KuchenBoss hat gesagt.:


> Mein Problem dabei ist, dass ich nicht weiß, wie ich ihm sagen kann, dass man mehrere Zahlen gleichzeitig eingeben kann


Gar nicht. (zmd. nicht ohne weitere, nicht triviale, Funktionen zu verwenden).

Du kannst den Nutzer doch auch einfach 5 mal eine Zahl eingeben lassen und die eingegebenen Werte in das Array an die passende Stelle speichern. ( Tipp: Schleife).


----------



## KuchenBoss (8. Nov 2017)

Ja aber wie mache ich das?
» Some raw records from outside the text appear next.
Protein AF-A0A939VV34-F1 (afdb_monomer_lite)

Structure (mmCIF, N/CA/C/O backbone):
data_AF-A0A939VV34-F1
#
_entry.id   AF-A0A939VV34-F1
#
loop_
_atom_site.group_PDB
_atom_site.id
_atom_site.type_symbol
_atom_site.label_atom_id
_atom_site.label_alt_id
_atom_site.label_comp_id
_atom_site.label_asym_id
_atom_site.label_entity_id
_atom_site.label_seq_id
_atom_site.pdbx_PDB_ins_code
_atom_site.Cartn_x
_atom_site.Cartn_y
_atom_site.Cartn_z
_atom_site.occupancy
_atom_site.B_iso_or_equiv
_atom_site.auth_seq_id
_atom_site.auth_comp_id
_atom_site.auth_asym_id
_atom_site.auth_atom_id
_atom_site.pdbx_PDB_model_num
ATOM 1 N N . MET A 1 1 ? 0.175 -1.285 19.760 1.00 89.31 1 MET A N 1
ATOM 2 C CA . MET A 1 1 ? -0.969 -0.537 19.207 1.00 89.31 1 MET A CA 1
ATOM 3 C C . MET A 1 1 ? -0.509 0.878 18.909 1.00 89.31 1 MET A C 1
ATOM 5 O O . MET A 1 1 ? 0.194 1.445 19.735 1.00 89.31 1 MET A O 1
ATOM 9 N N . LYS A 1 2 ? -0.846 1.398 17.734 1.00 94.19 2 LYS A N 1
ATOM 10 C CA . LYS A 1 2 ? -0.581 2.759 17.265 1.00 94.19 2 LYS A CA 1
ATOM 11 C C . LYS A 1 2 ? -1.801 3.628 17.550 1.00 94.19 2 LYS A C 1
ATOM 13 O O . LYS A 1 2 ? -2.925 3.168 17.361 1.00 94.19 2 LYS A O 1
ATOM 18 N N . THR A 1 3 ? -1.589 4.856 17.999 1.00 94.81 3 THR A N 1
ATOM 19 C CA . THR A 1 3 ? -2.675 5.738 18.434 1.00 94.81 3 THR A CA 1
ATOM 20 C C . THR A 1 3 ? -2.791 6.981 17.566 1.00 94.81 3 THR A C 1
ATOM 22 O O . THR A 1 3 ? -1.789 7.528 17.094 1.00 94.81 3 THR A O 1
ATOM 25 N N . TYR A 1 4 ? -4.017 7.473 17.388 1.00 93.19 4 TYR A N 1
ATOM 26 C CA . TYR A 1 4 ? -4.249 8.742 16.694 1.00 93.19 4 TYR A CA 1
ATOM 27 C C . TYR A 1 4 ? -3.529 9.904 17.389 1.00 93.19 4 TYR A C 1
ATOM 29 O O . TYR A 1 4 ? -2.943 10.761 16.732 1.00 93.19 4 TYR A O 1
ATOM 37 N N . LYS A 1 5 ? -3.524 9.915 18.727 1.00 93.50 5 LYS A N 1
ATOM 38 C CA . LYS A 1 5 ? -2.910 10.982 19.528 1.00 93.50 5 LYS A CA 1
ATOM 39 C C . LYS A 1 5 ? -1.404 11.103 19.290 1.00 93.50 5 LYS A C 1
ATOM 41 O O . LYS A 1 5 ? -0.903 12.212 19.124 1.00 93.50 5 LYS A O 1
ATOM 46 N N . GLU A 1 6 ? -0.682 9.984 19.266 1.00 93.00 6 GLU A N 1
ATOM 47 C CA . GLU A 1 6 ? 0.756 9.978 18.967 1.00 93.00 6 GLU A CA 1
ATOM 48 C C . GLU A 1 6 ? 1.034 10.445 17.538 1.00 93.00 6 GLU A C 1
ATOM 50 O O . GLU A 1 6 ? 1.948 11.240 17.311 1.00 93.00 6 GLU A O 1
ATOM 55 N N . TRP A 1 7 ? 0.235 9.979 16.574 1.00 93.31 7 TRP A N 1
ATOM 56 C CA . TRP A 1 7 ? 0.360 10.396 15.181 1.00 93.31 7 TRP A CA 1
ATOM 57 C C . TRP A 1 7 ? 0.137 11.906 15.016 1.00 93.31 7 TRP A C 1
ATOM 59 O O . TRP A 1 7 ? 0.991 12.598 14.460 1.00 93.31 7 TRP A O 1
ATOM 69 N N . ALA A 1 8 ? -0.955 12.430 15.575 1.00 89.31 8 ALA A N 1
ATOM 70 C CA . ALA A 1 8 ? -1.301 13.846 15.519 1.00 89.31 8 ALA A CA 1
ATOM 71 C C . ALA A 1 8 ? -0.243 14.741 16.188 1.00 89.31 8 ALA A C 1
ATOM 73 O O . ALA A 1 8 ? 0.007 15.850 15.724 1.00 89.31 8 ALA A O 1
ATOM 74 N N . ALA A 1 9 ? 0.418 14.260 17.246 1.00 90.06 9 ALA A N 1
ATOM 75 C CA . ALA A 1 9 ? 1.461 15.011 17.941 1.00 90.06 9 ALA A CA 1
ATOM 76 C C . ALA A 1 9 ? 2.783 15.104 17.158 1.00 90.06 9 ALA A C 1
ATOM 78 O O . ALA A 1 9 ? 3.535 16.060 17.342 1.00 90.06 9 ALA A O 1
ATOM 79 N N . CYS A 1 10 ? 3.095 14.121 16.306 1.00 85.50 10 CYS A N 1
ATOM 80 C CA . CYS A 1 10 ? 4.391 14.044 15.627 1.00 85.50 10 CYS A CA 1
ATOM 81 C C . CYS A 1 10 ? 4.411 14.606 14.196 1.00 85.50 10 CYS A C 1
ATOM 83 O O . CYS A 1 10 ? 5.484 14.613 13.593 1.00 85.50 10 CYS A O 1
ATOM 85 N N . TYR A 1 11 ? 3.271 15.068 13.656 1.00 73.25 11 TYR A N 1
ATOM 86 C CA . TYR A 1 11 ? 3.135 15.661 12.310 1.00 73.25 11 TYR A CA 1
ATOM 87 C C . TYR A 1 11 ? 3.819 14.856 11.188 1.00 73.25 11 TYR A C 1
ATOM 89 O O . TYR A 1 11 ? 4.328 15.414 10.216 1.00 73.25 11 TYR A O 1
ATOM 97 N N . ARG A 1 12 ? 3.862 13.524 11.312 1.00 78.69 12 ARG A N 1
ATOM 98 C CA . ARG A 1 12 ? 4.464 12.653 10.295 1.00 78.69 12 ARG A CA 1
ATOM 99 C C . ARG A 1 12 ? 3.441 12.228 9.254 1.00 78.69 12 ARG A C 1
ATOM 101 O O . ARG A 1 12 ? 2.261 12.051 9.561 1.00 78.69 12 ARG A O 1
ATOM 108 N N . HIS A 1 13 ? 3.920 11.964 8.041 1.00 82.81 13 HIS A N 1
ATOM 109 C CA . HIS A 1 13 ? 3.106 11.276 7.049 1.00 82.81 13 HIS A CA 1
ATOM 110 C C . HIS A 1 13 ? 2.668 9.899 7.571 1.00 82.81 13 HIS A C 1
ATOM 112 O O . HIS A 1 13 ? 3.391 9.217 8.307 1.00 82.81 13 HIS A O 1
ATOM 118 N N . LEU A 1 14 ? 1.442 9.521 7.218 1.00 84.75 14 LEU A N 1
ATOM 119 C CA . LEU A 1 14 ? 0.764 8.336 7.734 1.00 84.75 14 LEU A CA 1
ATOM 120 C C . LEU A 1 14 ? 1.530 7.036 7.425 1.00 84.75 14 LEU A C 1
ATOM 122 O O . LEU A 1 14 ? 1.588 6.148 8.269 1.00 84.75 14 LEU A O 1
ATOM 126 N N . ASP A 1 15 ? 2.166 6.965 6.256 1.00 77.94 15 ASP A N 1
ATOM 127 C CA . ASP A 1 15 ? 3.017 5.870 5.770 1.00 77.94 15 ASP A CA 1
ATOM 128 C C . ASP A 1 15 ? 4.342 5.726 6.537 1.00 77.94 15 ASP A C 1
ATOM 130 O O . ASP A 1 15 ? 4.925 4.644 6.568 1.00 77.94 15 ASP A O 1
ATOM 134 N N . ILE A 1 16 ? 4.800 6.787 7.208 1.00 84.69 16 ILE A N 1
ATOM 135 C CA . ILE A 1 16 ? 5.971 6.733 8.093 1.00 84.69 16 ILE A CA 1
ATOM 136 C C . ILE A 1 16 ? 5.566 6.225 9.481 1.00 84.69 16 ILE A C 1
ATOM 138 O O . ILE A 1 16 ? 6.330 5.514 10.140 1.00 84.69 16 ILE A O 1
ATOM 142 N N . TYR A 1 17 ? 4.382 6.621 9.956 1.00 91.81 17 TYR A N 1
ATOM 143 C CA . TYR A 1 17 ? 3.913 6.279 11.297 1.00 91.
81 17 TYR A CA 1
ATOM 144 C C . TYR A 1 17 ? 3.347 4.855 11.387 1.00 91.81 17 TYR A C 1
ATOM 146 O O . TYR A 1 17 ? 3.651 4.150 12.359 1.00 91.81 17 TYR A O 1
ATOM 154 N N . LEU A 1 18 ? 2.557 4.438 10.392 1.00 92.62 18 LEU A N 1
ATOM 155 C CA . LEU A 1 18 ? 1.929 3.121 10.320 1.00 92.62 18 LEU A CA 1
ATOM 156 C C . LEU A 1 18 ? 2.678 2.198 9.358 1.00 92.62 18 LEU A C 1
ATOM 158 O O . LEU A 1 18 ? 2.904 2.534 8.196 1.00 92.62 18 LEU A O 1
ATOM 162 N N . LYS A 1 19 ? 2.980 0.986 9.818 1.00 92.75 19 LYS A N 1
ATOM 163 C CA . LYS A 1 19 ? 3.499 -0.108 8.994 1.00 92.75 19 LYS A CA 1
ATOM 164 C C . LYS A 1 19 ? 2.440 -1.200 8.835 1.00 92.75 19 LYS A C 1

Also ich könnte es mir nur sehr umständlich vorstellen, wo ich 5mal ein readInt benutze und den Nutzer halt 5mal nach einer Eingabe frage und die Arrays dann manuell mit einer Variablen speichern kann...

So nach der Art

int a = IOTools.readInt("Zahl eingeben: ");
int b = IOTools.readInt("Eine weitere Zahl eingeben: ");
int c = IOTools.readInt("Eine weitere Zahl eingeben: ");
int d = IOTools.readInt("Eine weitere Zahl eingeben: ");
int e = IOTools.readInt("Eine weitere Zahl eingeben: ");

myArray[0] = a;
myArray[1] = b;
myArray[2] = c;
myArray[3] = d;
myArray[4] = e;

Aber das wäre ja sicher mehr als konterproduktiv, oder? 

Ich überlege ganze Zeit, wie ich das als Schleife verpacken könnte...



Ginge da eine for-schleife?

for (int i=0; i=<meinArray.length; i++ ) {

Ab hier hängt es jetzt wieder... Ich weiß nicht wie ich mir das vorstellen kann, wie ich zum Beispiel die zweite Zahl einbinden kann. Die hat doch gar keine Variable oder sonst was, womit ich das mit der Schleife verbinden könnte? Wenn du mich verstehst und weißt, welches Dilemma mein Gehirn hat ^^

Die erste Zahl kann ich mir vorstellen, weil ich die ja vorher mit int x deklariert habe aber woher weiß ich denn wie ich die darauffolgenden verknüpfen kann? ^^


----------



## Robat (8. Nov 2017)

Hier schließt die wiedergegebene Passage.